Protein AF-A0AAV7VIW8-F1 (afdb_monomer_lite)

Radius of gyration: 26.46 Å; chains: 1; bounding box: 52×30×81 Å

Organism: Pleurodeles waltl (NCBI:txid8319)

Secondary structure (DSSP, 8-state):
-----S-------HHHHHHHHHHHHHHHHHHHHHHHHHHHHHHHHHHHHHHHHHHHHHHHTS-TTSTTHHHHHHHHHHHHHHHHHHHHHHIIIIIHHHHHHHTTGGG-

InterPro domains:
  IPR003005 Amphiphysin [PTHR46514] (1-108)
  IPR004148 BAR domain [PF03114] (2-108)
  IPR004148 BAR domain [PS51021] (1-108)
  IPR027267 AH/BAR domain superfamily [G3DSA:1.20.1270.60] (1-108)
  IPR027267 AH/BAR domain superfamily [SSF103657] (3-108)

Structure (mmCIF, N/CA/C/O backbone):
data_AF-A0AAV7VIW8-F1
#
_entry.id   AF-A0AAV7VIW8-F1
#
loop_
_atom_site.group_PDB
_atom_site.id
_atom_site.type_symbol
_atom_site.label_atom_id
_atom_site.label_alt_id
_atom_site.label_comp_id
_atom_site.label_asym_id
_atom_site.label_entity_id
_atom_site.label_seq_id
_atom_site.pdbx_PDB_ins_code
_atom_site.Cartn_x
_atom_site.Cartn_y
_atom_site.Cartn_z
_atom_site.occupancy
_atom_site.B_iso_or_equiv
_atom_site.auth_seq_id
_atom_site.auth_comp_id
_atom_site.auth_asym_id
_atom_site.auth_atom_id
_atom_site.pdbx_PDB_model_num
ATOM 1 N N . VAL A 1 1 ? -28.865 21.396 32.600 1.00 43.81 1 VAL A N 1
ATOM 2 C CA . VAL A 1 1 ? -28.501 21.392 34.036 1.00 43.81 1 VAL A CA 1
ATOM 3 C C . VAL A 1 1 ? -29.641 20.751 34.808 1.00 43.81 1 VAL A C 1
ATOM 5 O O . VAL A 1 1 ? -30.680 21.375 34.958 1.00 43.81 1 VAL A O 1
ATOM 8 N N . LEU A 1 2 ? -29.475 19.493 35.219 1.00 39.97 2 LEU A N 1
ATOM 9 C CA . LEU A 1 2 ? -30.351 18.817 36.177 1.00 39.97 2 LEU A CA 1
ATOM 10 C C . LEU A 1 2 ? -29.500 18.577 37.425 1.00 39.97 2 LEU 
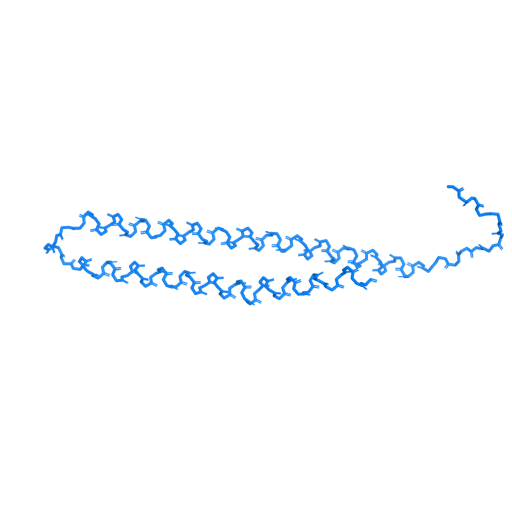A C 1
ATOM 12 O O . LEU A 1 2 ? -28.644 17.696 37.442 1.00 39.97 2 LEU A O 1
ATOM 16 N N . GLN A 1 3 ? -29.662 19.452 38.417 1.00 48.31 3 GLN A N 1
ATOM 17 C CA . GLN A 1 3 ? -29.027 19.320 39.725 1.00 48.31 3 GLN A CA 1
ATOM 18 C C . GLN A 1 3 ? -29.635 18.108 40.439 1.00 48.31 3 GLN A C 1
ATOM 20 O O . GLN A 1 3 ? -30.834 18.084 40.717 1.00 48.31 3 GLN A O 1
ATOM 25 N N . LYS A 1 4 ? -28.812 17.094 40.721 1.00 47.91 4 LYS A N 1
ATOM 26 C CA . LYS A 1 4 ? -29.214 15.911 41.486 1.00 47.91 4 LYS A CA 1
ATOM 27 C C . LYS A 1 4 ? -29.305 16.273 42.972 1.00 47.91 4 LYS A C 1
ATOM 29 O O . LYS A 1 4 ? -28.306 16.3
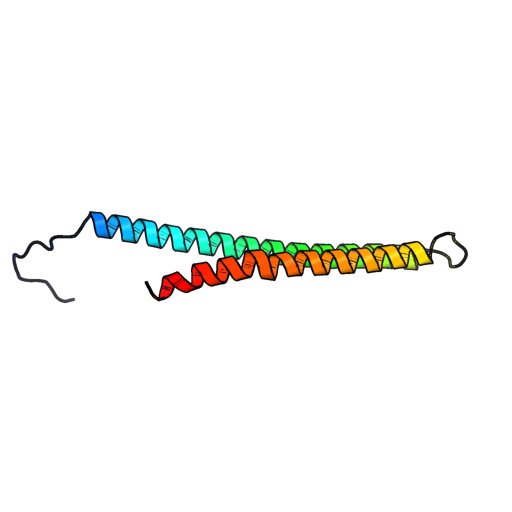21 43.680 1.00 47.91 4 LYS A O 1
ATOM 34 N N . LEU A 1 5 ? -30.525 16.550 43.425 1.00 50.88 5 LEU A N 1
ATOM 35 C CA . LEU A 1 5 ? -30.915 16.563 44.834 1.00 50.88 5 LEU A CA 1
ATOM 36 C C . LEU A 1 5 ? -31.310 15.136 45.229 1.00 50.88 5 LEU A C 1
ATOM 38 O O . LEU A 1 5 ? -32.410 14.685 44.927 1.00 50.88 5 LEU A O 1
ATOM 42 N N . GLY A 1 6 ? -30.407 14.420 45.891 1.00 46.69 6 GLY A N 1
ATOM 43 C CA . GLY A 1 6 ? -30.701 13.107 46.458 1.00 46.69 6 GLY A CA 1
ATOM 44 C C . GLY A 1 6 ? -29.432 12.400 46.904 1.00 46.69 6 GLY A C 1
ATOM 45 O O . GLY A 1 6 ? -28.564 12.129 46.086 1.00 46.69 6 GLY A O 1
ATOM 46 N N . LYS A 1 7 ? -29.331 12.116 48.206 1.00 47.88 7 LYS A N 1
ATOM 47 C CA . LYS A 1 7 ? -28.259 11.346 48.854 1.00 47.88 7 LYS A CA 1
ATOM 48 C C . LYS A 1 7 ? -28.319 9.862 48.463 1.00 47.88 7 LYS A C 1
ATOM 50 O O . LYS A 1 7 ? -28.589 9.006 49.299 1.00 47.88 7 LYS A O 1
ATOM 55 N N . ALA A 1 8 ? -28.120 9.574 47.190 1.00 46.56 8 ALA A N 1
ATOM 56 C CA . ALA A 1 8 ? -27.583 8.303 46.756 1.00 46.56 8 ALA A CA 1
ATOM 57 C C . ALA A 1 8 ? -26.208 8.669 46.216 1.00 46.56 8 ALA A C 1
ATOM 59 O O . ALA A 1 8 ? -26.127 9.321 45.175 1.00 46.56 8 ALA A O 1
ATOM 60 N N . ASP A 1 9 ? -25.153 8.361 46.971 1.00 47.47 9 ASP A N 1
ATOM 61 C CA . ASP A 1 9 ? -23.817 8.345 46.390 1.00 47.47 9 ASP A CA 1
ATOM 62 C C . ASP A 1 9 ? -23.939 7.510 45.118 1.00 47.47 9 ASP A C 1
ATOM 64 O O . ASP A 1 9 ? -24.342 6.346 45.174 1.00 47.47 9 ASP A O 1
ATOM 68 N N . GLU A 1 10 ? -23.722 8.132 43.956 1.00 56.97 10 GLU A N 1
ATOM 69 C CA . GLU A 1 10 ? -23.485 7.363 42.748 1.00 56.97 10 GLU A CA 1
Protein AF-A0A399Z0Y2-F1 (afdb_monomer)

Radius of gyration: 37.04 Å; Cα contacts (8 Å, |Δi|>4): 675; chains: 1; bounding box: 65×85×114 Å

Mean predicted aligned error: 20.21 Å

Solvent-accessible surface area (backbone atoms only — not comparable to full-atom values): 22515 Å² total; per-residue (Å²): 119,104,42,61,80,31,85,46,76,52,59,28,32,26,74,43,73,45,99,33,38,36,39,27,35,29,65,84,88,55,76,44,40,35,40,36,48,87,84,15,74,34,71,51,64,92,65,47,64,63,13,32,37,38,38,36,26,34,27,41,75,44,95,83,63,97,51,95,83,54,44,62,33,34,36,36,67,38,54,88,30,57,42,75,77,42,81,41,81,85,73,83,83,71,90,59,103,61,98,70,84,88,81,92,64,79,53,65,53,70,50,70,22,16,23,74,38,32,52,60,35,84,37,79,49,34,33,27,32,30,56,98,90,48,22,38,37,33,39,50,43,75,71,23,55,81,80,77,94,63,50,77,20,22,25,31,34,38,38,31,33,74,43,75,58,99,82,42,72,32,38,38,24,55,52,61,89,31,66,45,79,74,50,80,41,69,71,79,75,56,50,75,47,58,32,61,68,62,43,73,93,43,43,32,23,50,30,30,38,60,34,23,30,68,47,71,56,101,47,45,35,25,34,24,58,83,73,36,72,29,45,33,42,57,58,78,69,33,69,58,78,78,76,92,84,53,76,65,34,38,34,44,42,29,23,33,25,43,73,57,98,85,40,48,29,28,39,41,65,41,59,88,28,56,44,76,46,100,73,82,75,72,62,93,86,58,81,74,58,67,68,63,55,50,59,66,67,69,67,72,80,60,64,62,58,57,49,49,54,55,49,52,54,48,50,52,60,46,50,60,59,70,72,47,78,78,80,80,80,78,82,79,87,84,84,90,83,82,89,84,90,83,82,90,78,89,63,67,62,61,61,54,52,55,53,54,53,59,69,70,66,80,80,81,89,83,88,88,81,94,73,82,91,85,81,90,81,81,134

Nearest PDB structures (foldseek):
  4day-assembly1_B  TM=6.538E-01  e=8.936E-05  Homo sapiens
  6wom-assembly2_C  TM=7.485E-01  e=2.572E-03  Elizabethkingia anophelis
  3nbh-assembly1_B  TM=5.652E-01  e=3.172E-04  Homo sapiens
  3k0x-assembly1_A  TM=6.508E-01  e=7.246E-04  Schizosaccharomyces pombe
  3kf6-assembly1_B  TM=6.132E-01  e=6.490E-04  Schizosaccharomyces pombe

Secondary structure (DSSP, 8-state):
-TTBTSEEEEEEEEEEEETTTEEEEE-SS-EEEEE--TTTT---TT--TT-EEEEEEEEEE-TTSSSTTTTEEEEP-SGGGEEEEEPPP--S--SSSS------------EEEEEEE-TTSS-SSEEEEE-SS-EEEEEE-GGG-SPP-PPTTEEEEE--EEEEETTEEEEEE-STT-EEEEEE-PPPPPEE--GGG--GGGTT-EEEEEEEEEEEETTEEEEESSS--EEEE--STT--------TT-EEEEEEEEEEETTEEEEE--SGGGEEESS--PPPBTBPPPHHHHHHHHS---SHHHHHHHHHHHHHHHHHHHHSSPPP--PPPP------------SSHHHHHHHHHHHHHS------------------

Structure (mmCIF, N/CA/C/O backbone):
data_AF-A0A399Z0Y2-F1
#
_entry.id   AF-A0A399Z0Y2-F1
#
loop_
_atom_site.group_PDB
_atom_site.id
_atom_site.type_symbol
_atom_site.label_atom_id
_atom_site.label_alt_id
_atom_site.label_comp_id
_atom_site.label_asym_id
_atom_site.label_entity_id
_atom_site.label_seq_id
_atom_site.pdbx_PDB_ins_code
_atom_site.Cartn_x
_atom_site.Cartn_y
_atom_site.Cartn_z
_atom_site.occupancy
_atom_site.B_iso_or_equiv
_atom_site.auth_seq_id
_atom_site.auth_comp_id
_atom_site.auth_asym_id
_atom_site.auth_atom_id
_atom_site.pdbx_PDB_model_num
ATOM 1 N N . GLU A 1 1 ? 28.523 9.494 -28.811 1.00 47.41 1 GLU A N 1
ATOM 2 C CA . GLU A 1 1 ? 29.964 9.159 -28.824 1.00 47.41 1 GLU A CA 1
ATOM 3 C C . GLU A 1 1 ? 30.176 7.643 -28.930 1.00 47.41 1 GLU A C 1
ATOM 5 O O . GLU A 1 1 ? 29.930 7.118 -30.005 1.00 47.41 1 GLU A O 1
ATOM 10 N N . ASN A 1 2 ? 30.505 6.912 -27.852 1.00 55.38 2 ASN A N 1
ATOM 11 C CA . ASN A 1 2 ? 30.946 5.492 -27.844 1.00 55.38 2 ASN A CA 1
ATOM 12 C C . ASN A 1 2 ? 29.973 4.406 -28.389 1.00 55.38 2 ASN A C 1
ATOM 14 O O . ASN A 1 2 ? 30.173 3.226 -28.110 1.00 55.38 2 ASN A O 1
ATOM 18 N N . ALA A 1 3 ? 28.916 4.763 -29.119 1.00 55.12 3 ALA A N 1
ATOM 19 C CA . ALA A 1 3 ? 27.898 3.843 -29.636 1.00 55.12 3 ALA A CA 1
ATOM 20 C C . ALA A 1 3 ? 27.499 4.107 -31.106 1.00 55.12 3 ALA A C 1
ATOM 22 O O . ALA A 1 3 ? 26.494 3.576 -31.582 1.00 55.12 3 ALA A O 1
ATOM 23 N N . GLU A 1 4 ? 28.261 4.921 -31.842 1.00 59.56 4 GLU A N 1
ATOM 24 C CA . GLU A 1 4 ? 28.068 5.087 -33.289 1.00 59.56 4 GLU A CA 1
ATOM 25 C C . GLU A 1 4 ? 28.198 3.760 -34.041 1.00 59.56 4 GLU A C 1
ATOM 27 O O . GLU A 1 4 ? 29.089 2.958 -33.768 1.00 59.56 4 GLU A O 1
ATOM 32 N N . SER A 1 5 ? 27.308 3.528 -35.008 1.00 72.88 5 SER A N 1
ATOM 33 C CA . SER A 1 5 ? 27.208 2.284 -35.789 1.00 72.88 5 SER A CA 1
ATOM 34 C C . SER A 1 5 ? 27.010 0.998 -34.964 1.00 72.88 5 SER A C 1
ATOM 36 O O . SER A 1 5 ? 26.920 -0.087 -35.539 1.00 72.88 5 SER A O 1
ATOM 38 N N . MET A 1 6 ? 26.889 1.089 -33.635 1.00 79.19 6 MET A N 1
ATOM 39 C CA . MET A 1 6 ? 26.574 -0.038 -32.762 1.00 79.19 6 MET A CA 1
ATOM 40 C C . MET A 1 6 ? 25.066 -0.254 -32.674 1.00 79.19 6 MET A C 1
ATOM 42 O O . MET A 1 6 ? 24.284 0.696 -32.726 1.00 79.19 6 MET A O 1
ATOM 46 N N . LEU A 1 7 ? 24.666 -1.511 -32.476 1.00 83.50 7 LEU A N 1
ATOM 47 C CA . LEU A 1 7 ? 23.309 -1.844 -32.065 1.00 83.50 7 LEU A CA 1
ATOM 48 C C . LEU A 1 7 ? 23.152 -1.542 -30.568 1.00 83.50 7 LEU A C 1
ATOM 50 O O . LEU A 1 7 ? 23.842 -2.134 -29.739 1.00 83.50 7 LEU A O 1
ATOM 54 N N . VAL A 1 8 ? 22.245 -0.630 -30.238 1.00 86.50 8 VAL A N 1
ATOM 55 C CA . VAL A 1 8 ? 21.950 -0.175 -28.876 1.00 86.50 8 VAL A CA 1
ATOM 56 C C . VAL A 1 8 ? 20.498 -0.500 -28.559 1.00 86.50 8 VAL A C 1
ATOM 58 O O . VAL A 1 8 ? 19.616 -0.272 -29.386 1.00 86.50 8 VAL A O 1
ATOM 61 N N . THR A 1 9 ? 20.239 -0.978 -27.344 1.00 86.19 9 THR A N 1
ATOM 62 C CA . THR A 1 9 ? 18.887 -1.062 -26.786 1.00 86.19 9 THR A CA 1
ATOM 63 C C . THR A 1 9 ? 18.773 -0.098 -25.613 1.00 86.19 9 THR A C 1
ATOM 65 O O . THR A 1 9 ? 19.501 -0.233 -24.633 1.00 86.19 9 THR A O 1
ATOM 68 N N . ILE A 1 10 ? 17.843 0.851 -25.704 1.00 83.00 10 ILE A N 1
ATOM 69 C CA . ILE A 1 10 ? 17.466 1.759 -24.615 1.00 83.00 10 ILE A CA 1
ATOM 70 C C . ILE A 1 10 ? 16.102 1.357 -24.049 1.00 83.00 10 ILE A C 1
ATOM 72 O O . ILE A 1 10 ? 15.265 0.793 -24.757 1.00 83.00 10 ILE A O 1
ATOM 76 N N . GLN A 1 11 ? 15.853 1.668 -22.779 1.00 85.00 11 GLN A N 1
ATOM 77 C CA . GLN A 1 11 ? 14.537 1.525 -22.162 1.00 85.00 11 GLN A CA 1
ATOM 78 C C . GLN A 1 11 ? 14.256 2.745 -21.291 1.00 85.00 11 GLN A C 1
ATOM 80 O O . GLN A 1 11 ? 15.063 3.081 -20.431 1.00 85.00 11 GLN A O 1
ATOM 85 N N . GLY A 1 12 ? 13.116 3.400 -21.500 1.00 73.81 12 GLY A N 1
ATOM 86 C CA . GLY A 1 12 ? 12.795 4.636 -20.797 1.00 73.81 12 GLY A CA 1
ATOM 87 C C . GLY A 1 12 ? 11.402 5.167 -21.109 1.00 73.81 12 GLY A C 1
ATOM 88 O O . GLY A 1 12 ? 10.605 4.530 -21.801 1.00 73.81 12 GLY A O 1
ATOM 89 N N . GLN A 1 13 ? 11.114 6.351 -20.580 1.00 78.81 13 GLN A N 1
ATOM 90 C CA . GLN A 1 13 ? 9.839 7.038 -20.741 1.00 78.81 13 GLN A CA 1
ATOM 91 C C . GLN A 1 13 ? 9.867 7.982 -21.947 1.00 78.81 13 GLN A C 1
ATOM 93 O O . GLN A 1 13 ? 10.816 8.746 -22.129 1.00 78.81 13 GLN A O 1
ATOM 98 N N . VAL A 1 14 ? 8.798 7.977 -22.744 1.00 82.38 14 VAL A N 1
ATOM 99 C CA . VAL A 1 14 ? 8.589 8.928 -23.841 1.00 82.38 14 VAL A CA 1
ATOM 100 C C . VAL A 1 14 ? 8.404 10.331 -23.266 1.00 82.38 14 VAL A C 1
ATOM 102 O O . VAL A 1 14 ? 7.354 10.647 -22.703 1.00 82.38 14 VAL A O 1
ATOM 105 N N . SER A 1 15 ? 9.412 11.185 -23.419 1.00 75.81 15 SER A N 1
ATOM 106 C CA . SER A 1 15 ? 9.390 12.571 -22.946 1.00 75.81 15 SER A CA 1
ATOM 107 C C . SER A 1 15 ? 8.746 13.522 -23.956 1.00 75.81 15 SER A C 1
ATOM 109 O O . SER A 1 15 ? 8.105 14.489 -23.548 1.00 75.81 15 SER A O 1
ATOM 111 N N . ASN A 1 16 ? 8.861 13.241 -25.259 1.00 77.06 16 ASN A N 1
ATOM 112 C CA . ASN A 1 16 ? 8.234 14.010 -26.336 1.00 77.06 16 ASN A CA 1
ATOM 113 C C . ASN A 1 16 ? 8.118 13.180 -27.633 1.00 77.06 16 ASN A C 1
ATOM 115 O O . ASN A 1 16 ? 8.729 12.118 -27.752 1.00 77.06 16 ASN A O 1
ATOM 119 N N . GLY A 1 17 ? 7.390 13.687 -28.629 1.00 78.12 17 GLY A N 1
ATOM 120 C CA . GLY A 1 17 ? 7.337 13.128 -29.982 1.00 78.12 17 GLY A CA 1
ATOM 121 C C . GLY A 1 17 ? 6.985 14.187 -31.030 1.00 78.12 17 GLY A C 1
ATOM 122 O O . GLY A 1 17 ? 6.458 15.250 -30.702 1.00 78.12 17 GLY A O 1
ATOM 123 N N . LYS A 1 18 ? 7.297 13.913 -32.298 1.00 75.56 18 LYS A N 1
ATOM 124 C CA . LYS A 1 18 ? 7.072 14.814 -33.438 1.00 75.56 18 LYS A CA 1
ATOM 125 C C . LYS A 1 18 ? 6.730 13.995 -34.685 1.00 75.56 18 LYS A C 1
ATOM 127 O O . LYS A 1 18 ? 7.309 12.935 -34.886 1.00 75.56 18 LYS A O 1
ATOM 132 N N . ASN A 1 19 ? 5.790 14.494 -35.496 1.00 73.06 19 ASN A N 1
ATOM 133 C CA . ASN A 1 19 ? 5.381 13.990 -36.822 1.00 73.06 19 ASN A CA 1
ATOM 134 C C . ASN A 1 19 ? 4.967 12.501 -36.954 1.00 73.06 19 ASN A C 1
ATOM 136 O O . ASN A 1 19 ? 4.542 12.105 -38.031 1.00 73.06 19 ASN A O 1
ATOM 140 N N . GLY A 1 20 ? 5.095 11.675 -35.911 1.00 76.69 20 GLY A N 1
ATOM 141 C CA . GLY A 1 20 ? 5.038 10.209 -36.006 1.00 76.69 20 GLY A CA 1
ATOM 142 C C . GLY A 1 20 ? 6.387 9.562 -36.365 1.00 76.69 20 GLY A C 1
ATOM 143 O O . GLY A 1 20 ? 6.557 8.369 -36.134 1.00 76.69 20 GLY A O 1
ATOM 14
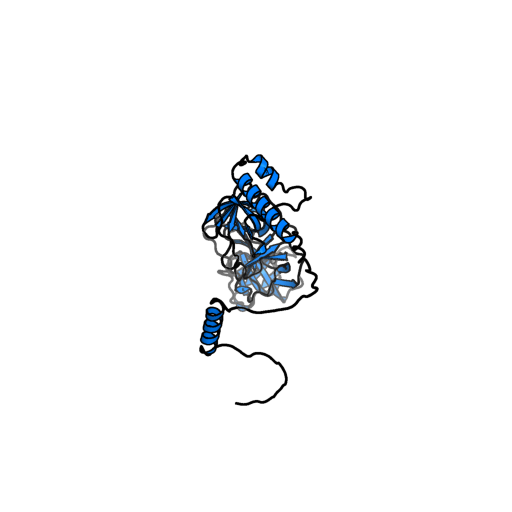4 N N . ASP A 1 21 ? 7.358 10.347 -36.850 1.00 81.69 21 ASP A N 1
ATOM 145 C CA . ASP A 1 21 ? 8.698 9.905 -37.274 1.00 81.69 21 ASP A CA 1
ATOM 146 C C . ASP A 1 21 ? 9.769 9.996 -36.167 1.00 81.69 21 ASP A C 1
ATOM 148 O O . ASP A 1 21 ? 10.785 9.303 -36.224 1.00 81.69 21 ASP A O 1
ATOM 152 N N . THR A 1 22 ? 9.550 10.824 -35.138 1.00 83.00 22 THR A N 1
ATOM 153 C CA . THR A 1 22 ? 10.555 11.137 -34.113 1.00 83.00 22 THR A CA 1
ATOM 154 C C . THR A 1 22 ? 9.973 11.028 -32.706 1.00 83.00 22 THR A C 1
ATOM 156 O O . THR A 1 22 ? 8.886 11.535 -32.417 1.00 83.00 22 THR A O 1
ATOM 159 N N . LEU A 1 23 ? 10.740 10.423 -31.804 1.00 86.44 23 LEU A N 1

### Description of the task
Copy exactly the lines of the entries above from the one containing "ATOM 134 C C" through the one containing "ATOM 153 C CA". Both end lines count; pictures do not.

### Result below
ATOM 134 C C . ASN A 1 19 ? 4.967 12.501 -36.954 1.00 73.06 19 ASN A C 1
ATOM 136 O O . ASN A 1 19 ? 4.542 12.105 -38.031 1.00 73.06 19 ASN A O 1
ATOM 140 N N . GLY A 1 20 ? 5.095 11.675 -35.911 1.00 76.69 20 GLY A N 1
ATOM 141 C CA . GLY A 1 20 ? 5.038 10.209 -36.006 1.00 76.69 20 GLY A CA 1
ATOM 142 C C . GLY A 1 20 ? 6.387 9.562 -36.365 1.00 76.69 20 GLY A C 1
ATOM 143 O O . GLY A 1 20 ? 6.557 8.369 -36.134 1.00 76.69 20 GLY A O 1
ATOM 14
4 N N . ASP A 1 21 ? 7.358 10.347 -36.850 1.00 81.69 21 ASP A N 1
ATOM 145 C CA . ASP A 1 21 ? 8.698 9.905 -37.274 1.00 81.69 21 ASP A CA 1
ATOM 146 C C . ASP A 1 21 ? 9.769 9.996 -36.167 1.00 81.69 21 ASP A C 1
ATOM 148 O O . ASP A 1 21 ? 10.785 9.303 -36.224 1.00 81.69 21 ASP A O 1
ATOM 152 N N . THR A 1 22 ? 9.550 10.824 -35.138 1.00 83.00 22 THR A N 1
ATOM 153 C CA . THR A 1 22 ? 10.555 11.137 -34.113 1.00 83.00 22 THR A CA 1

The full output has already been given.